Malsburg-Marzell Kometenjagd bei klirrender Kälte

Birgit-Cathrin Duval

Astronomie: Für Fotoaufnahmen fährt Achim Schaller bis auf den Gotthard in den Schweizer Alpen

Kometen sind für Astrofotografen wie seltene Briefmarken für Philatelisten. Um den C/2023 E3 vor die Linse zu bekommen, ist Achim Schaller bis nach Andermatt an den Gotthard gefahren.

Von Birgit-Cathrin Duval

Malsburg-Marzell. Achim Schaller hatte alles in seiner Sternwarte vorbereitet, um den grünen Kometen zu fotografieren. Die Bedingungen sind derzeit ideal: Er befindet sich nah an der Erde und ist relativ hell. Doch über der Sternwarte in Marzell hängt in den Nächten eine dichte Wolkendecke. Kurzentschlossen fährt Schaller am frühen Mittwochmorgen gegen 0.30 Uhr los Richtung Gotthard. Im Gepäck eine dicke Daunenjacke, Skihosen, Stativ, Computer, zwei Kameras und ein Sternentracker. Am Mittwochnachmittag sitzt er mit glänzenden Augen in der Stube in Marzell. Ob von der durchwachten Nacht oder der erfolgreichen Kometenjagd? Vermutlich beides.

Kometen sind besonders

„Ich hätte ihn schon gerne in der Sternwarte fotografiert“, erzählt Schaller. Als Hobbyastronom und Astrofotograf sind ihm im Juli 2020 eindrucksvolle Aufnahmen vom Kometen Neowise mit seinem langen Schweif auf dem Hochblauen gelungen. Dieser Komet hingegen ist alles andere als imposant. Mit bloßem Auge ist er kaum auszumachen, im Fernglas kann man ihn höchstens als verwaschenes Fleckchen erkennen. Man muss schon ein bisschen verrückt sein, um für einen verwaschenen Punkt in der tiefsten Nacht bis in die Schweizer Alpen zu fahren. Achim Schaller lacht. Für Astrofotografen sind Kometen was Besonderes. Sie tauchen plötzlich auf, werden heller oder verschwinden plötzlich wieder. „Man weiß nie, wie sie sich entwickeln.“ Genau das macht es so spannend. „Sonst sehen wir Astronomen ja immer dieselben Sterne, Planeten und Galaxien am Nachthimmel.“

Gegen 3 Uhr morgens kam Achim Schaller an seinem Beobachtungsstandort beim Gotthard Hospiz auf 1500 Metern an. Es war klirrend kalt bei minus 10 Grad, sternenklarem Himmel und Mondschein. „Ich legte mich noch eineinhalb Stunden ins Auto schlafen, bis der Mond untergegangen war,“ erzählt Schaller.

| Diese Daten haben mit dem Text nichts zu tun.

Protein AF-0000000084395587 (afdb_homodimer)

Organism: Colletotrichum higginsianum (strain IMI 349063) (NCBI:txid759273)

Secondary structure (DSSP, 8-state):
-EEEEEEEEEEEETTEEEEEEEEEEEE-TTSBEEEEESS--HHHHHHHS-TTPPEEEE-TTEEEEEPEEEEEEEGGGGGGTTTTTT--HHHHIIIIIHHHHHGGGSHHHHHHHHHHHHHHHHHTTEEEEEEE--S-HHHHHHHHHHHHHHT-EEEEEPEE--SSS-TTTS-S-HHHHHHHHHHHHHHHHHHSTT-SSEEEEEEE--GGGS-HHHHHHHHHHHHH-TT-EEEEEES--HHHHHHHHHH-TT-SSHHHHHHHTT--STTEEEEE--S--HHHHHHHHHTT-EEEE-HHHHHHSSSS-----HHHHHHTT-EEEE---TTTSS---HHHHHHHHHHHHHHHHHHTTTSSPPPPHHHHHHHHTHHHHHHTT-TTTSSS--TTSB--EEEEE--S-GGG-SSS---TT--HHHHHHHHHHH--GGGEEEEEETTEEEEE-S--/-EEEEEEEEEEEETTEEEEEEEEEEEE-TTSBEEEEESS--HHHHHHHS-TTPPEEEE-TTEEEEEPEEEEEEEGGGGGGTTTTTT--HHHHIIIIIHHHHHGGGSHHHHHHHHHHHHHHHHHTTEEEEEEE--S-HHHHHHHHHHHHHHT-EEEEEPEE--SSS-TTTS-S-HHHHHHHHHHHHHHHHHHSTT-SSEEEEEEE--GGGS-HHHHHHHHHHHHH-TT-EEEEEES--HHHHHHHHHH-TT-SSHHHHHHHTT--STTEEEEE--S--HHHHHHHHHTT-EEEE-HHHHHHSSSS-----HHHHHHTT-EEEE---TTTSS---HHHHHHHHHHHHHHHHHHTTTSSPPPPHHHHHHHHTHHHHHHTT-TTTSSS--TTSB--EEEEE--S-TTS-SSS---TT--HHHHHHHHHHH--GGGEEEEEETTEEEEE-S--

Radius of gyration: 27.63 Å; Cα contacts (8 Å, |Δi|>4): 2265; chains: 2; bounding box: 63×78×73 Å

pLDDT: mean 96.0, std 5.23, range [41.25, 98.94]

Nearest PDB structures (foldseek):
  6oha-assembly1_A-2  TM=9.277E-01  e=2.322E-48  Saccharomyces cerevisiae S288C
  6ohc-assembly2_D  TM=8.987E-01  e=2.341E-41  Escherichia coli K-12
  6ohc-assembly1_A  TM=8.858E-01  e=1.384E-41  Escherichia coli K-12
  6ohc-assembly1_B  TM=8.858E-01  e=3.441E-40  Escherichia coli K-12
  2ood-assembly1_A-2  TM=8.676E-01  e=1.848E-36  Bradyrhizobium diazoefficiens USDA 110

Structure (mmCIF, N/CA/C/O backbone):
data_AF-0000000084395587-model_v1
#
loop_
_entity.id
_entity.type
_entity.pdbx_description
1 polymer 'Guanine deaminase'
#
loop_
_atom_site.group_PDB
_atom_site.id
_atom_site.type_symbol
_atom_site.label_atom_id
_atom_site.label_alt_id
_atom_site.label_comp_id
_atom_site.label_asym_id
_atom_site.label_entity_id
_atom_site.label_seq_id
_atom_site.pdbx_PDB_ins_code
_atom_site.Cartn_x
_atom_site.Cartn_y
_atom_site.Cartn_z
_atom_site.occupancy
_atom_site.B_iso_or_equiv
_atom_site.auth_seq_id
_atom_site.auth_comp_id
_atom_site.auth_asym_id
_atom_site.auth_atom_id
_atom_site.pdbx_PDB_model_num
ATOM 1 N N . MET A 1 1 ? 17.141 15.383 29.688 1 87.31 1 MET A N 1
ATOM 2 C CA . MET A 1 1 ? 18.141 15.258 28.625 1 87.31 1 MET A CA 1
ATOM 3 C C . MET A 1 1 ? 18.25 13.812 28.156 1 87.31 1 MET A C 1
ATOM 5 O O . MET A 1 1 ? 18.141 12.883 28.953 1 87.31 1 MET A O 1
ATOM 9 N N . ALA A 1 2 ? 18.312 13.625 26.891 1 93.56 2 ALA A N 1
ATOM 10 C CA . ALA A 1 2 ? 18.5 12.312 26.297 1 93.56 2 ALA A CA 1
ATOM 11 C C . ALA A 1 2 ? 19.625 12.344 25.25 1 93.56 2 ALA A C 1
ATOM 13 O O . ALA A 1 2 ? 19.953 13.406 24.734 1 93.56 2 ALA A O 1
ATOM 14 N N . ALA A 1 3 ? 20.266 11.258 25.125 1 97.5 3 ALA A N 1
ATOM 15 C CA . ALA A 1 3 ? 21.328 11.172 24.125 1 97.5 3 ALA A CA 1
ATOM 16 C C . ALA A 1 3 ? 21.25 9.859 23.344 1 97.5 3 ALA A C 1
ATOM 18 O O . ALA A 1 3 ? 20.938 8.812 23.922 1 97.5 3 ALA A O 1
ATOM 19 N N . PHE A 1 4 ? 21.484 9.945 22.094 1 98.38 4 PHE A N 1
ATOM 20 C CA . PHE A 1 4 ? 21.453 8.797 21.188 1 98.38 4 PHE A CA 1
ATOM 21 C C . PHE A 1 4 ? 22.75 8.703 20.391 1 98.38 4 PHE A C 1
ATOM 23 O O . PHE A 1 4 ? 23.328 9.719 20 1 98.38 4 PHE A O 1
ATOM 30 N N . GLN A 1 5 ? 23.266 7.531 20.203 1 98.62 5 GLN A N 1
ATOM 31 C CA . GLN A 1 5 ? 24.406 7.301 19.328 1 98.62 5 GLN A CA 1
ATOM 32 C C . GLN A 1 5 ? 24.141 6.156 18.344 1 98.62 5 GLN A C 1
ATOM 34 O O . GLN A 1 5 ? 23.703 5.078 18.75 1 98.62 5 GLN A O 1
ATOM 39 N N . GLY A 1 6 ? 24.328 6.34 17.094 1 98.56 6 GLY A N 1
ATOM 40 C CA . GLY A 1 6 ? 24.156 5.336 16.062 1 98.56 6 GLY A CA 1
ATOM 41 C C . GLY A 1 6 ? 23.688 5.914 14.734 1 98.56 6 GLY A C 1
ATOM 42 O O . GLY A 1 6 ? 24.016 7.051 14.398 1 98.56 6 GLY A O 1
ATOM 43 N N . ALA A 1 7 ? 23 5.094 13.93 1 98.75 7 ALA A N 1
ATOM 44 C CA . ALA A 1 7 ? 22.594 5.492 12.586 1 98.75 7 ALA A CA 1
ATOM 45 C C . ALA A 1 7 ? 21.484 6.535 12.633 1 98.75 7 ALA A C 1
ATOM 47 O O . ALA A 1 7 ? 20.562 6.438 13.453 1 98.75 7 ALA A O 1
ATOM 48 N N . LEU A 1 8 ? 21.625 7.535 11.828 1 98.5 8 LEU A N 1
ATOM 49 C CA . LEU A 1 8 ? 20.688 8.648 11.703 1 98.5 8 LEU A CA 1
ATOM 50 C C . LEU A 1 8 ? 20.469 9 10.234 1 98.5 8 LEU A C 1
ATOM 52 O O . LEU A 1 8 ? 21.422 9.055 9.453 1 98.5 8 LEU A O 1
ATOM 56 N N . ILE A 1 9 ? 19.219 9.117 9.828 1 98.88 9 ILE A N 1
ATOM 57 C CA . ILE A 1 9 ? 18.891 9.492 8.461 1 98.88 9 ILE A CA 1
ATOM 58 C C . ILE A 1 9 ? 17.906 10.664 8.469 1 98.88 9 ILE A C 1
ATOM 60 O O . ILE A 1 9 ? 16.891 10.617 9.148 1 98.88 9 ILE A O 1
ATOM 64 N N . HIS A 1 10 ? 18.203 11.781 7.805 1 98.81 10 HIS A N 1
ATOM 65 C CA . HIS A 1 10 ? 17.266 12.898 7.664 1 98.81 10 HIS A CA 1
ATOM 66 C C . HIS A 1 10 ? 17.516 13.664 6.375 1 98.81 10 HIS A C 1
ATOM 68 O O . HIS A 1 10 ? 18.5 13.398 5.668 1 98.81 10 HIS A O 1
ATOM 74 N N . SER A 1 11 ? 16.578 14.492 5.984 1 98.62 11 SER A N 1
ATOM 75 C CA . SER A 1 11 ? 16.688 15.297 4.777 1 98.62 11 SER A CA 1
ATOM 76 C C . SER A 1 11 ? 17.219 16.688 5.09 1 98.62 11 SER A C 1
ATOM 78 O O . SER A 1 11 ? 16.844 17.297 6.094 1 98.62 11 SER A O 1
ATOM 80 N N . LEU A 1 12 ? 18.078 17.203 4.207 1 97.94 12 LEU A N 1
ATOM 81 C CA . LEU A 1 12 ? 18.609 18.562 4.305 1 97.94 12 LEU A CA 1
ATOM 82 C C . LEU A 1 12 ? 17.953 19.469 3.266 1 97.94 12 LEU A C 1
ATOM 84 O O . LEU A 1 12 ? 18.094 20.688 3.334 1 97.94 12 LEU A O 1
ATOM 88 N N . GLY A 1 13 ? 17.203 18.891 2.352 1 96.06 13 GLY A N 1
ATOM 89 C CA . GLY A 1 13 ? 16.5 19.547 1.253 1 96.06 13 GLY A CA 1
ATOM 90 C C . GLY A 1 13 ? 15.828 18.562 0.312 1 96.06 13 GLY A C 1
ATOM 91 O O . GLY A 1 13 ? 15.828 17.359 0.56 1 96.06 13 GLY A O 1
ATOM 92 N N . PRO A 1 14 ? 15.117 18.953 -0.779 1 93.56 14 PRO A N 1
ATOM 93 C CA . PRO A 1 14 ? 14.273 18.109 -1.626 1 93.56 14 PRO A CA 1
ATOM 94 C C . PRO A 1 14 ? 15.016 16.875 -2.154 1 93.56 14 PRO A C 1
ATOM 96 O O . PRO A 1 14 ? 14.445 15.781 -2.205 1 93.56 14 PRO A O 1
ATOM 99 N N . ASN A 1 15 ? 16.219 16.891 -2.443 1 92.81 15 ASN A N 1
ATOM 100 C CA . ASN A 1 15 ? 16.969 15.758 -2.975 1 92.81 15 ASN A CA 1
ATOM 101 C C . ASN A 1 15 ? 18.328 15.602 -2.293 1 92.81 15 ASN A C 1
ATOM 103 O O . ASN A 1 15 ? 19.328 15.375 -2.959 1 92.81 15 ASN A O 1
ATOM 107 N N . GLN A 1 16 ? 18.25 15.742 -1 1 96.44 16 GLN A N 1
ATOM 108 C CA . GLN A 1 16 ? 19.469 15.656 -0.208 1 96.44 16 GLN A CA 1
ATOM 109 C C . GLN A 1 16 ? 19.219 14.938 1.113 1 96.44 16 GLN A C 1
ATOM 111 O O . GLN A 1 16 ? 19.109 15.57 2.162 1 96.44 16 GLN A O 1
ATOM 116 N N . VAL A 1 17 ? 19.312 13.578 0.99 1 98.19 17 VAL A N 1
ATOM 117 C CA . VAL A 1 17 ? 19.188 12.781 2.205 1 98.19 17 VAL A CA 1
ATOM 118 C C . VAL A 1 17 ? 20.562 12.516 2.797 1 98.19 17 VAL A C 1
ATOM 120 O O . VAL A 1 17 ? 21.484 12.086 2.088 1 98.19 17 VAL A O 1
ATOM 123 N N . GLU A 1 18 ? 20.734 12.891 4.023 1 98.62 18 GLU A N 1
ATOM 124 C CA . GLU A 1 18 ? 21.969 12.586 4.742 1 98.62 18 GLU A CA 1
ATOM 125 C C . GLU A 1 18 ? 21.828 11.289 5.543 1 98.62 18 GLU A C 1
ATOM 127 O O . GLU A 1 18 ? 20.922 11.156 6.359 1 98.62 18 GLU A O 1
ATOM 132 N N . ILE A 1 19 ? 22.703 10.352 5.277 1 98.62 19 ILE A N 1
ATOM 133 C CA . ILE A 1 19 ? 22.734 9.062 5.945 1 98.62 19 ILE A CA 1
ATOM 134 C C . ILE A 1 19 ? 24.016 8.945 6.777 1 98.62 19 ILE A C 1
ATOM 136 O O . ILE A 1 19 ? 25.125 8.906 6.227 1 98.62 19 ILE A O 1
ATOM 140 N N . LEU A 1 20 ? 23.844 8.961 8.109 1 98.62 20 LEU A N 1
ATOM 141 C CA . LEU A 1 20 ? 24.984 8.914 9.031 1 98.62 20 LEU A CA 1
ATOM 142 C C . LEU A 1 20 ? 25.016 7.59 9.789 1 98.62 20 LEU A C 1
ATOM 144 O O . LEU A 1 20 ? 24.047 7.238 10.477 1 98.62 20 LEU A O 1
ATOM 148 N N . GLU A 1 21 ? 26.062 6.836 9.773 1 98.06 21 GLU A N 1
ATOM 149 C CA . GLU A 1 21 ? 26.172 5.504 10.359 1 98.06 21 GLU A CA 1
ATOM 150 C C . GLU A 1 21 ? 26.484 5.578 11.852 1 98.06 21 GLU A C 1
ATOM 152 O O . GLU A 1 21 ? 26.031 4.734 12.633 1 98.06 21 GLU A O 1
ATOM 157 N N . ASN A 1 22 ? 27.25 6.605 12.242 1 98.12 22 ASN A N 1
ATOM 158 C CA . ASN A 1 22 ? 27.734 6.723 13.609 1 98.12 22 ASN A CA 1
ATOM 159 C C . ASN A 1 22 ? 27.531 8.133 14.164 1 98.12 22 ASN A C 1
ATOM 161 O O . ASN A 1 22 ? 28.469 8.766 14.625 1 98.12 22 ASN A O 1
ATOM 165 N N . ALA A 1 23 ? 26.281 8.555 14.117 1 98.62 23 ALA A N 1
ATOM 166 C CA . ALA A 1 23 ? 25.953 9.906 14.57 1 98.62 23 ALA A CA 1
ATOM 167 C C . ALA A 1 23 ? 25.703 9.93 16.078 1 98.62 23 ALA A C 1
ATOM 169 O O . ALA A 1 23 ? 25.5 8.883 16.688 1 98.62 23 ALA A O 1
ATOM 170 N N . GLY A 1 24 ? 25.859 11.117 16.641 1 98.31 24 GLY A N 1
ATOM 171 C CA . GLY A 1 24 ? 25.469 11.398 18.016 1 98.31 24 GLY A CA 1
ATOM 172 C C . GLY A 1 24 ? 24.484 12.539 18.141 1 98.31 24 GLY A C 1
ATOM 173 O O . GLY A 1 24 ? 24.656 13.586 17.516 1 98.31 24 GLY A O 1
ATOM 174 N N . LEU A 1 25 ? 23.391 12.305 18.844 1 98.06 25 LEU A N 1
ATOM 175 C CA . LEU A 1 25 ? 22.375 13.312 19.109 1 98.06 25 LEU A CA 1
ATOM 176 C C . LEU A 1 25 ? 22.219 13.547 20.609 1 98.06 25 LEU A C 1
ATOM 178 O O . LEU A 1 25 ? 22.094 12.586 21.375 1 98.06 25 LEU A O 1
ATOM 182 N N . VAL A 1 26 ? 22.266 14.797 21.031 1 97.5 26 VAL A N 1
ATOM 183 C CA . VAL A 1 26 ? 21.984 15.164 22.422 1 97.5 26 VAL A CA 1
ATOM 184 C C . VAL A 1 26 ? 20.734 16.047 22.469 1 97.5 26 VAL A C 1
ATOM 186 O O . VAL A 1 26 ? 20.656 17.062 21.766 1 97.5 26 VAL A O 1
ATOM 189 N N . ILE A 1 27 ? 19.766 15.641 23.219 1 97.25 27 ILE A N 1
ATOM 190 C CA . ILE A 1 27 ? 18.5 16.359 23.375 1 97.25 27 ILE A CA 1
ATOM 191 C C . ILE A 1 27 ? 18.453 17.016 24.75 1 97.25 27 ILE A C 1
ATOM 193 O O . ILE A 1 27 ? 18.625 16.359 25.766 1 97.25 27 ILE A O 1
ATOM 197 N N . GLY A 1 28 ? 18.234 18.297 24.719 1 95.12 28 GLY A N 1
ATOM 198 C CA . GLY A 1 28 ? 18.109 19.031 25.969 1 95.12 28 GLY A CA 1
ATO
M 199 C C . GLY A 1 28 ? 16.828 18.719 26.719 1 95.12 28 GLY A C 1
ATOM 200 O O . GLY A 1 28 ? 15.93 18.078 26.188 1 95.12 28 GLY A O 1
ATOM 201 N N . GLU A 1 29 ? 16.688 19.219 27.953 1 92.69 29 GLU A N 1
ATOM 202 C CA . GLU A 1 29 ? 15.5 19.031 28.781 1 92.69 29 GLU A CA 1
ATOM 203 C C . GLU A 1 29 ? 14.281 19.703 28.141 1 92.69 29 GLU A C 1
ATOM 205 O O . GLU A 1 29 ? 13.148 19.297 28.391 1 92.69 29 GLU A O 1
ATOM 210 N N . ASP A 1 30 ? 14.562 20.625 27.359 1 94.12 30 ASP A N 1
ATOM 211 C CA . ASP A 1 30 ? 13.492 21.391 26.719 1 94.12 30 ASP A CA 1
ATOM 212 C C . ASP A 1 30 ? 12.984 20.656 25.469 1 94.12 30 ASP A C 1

Denn das Mondlicht ist so hell, dass es bei der Beobachtung und beim Fotografieren stört. Auf dem Stativ und Sternentracker (der die Erdrotation mitführt, da sonst die Sterne auf der Aufnahme als Striche erscheinen), befestigte Schaller zwei Kameras – eine spezielle Astrokamera und seine normale Fotokamera mit Teleobjektiven. Die Aufnahmen der Astrokamera wurden direkt in den Computer eingespeist.

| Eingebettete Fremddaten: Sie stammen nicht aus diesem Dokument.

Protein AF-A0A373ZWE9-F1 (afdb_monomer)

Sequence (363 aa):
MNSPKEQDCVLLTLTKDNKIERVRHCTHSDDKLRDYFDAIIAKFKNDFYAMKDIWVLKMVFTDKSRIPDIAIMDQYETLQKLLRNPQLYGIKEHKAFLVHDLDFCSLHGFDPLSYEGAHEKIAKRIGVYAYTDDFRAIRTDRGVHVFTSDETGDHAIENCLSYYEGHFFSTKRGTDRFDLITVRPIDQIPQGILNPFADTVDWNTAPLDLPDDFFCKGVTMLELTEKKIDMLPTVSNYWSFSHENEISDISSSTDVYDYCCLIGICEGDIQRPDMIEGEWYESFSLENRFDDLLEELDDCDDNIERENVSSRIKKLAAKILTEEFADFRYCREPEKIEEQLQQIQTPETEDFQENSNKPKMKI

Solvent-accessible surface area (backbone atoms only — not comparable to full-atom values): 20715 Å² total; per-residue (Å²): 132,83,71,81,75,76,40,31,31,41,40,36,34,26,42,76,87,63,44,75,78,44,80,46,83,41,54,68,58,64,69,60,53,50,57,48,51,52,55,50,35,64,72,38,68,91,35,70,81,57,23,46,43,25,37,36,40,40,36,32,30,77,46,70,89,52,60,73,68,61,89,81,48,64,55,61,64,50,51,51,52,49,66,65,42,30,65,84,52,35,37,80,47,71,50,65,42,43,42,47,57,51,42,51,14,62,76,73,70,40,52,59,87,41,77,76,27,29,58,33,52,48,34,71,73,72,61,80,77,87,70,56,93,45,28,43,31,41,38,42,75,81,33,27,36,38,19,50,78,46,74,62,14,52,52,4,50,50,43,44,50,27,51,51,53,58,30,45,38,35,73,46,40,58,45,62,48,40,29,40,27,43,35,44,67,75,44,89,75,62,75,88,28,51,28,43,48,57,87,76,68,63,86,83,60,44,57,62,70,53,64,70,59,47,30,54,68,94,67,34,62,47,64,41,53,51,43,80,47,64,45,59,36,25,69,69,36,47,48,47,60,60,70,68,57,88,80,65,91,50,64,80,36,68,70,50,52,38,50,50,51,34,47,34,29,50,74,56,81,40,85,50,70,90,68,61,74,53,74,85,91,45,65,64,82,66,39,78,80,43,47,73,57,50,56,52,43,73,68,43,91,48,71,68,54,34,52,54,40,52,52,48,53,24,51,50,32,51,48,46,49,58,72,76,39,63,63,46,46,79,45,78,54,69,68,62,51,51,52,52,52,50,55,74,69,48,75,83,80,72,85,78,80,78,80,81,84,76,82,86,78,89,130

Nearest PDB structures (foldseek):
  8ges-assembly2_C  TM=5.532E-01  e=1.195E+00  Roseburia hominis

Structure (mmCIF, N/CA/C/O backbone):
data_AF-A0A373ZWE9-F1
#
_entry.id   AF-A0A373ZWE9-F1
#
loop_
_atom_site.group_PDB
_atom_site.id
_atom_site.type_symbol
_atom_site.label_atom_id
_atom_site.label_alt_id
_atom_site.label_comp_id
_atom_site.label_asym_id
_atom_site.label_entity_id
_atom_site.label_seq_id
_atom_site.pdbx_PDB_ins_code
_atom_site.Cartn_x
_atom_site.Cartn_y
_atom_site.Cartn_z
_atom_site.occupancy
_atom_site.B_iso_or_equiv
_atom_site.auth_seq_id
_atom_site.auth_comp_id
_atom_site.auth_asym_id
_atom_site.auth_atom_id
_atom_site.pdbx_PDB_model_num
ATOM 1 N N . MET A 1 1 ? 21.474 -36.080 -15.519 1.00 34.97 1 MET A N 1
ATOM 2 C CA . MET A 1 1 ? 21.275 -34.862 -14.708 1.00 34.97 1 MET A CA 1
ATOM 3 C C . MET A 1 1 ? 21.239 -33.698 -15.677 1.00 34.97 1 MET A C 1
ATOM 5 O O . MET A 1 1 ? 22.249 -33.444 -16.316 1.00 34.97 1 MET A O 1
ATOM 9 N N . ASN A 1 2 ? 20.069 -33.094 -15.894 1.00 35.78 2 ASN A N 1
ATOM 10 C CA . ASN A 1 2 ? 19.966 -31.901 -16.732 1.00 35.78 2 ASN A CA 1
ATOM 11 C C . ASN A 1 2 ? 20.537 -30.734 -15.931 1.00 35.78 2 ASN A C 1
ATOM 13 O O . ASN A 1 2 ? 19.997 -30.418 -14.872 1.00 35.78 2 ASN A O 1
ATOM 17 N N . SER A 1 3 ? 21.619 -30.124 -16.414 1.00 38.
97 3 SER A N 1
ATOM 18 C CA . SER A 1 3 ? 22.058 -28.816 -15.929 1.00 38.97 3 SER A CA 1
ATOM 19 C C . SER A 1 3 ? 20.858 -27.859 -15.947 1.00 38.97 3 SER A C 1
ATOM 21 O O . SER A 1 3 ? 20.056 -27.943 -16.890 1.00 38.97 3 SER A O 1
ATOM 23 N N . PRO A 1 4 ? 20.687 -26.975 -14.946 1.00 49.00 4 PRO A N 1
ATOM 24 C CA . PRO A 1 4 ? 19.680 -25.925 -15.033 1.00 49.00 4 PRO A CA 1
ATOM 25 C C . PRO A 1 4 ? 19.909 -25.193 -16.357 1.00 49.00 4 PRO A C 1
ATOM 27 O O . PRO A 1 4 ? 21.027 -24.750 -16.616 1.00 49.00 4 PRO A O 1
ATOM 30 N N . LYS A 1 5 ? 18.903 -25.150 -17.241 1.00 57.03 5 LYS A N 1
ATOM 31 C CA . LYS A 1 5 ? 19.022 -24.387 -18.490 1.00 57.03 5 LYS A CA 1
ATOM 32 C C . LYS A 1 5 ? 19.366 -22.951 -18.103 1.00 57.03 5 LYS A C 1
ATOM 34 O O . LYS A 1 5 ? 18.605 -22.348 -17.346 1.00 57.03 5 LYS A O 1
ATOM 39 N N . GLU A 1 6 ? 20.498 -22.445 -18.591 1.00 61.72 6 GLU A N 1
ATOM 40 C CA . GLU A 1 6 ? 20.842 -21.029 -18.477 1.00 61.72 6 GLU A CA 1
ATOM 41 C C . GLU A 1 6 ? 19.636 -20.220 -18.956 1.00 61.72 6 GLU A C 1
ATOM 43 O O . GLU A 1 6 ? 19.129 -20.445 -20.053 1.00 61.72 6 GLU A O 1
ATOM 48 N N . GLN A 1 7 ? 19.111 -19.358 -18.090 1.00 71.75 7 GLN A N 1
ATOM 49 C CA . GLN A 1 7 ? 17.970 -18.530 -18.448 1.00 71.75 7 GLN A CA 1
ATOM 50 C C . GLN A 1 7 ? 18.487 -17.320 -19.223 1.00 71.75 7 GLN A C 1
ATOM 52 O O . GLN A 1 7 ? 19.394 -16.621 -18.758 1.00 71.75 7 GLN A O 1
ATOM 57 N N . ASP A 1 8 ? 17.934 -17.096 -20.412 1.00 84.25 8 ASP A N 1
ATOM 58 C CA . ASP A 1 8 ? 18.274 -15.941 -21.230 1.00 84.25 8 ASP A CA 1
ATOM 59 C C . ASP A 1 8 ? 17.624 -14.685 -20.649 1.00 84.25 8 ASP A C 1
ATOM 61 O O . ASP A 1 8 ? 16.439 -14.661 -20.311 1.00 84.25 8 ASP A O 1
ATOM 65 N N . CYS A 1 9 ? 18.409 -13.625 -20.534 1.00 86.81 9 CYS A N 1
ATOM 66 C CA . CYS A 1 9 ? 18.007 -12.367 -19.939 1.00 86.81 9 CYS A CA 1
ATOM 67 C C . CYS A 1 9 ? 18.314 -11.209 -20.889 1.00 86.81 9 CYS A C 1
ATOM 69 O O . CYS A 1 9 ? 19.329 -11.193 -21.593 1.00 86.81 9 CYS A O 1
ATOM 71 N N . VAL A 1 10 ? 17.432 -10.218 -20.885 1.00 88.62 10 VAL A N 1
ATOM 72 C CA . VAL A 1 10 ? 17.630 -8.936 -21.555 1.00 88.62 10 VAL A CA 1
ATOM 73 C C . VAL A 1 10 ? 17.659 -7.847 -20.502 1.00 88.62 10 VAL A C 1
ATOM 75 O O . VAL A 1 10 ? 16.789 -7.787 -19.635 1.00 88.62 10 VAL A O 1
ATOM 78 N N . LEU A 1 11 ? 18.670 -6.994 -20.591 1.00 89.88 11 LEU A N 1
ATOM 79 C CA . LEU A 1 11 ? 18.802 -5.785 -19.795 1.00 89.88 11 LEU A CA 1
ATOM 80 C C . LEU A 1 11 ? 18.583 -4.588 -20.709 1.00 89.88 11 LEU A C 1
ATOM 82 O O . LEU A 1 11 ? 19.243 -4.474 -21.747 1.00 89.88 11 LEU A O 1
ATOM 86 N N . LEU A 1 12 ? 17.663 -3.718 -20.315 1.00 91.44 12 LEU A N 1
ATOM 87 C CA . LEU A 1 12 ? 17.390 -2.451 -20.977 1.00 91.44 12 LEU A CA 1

„Für eine Aufnahme muss ich acht Minuten belichten.“ Allerdings stellte der Computer nach einer guten halben Stunde aufgrund der Kälte und erschöpftem Akku den Betrieb ein. Fotografiert hat Schaller zwischen 5.30 Uhr und 6 Uhr, bis die astronomische Dämmerung begann. „Alleine draußen bei Schnee und Kälte unter dem Sternenhimmel, das ist schon eine besondere Atmosphäre“, beschreibt er seine Eindrücke. Erst kurz vor 6 Uhr sei ihm ein Mann auf der Gassirunde mit seinem Hund begegnet.

Hoffen auf klaren Himmel

Rechtzeitig zu Arbeitsbeginn war der Software-Entwickler dann wieder zu Hause im Home-Office. Die zahlreichen Aufnahmen hat er nach der Arbeit dann mittels Software „gestackt“, um aus den vielen Einzelfotos ein Bild zu generieren, das den Kometen optimal abbildet.

Nun hofft er indes auf einen klaren Himmel über dem Kandertal. Denn in rund einer Woche wird der Mond nicht mehr stören und der Komet kann während der Abendstunden beobachtet werden. Dann, so hofft der Marzeller Astrofotograf, kann er den Kometen von seiner Sternwarte in seinem Garten aus jagen und muss nicht mehr in die Schweiz fahren.

Schallers Fotografien sind unter anderem auf der Webseite www.astrobin.com, einem sozialen Netzwerk für Astrofotografen und auf seiner Homepage www.stern warte-marzell.de zu finden.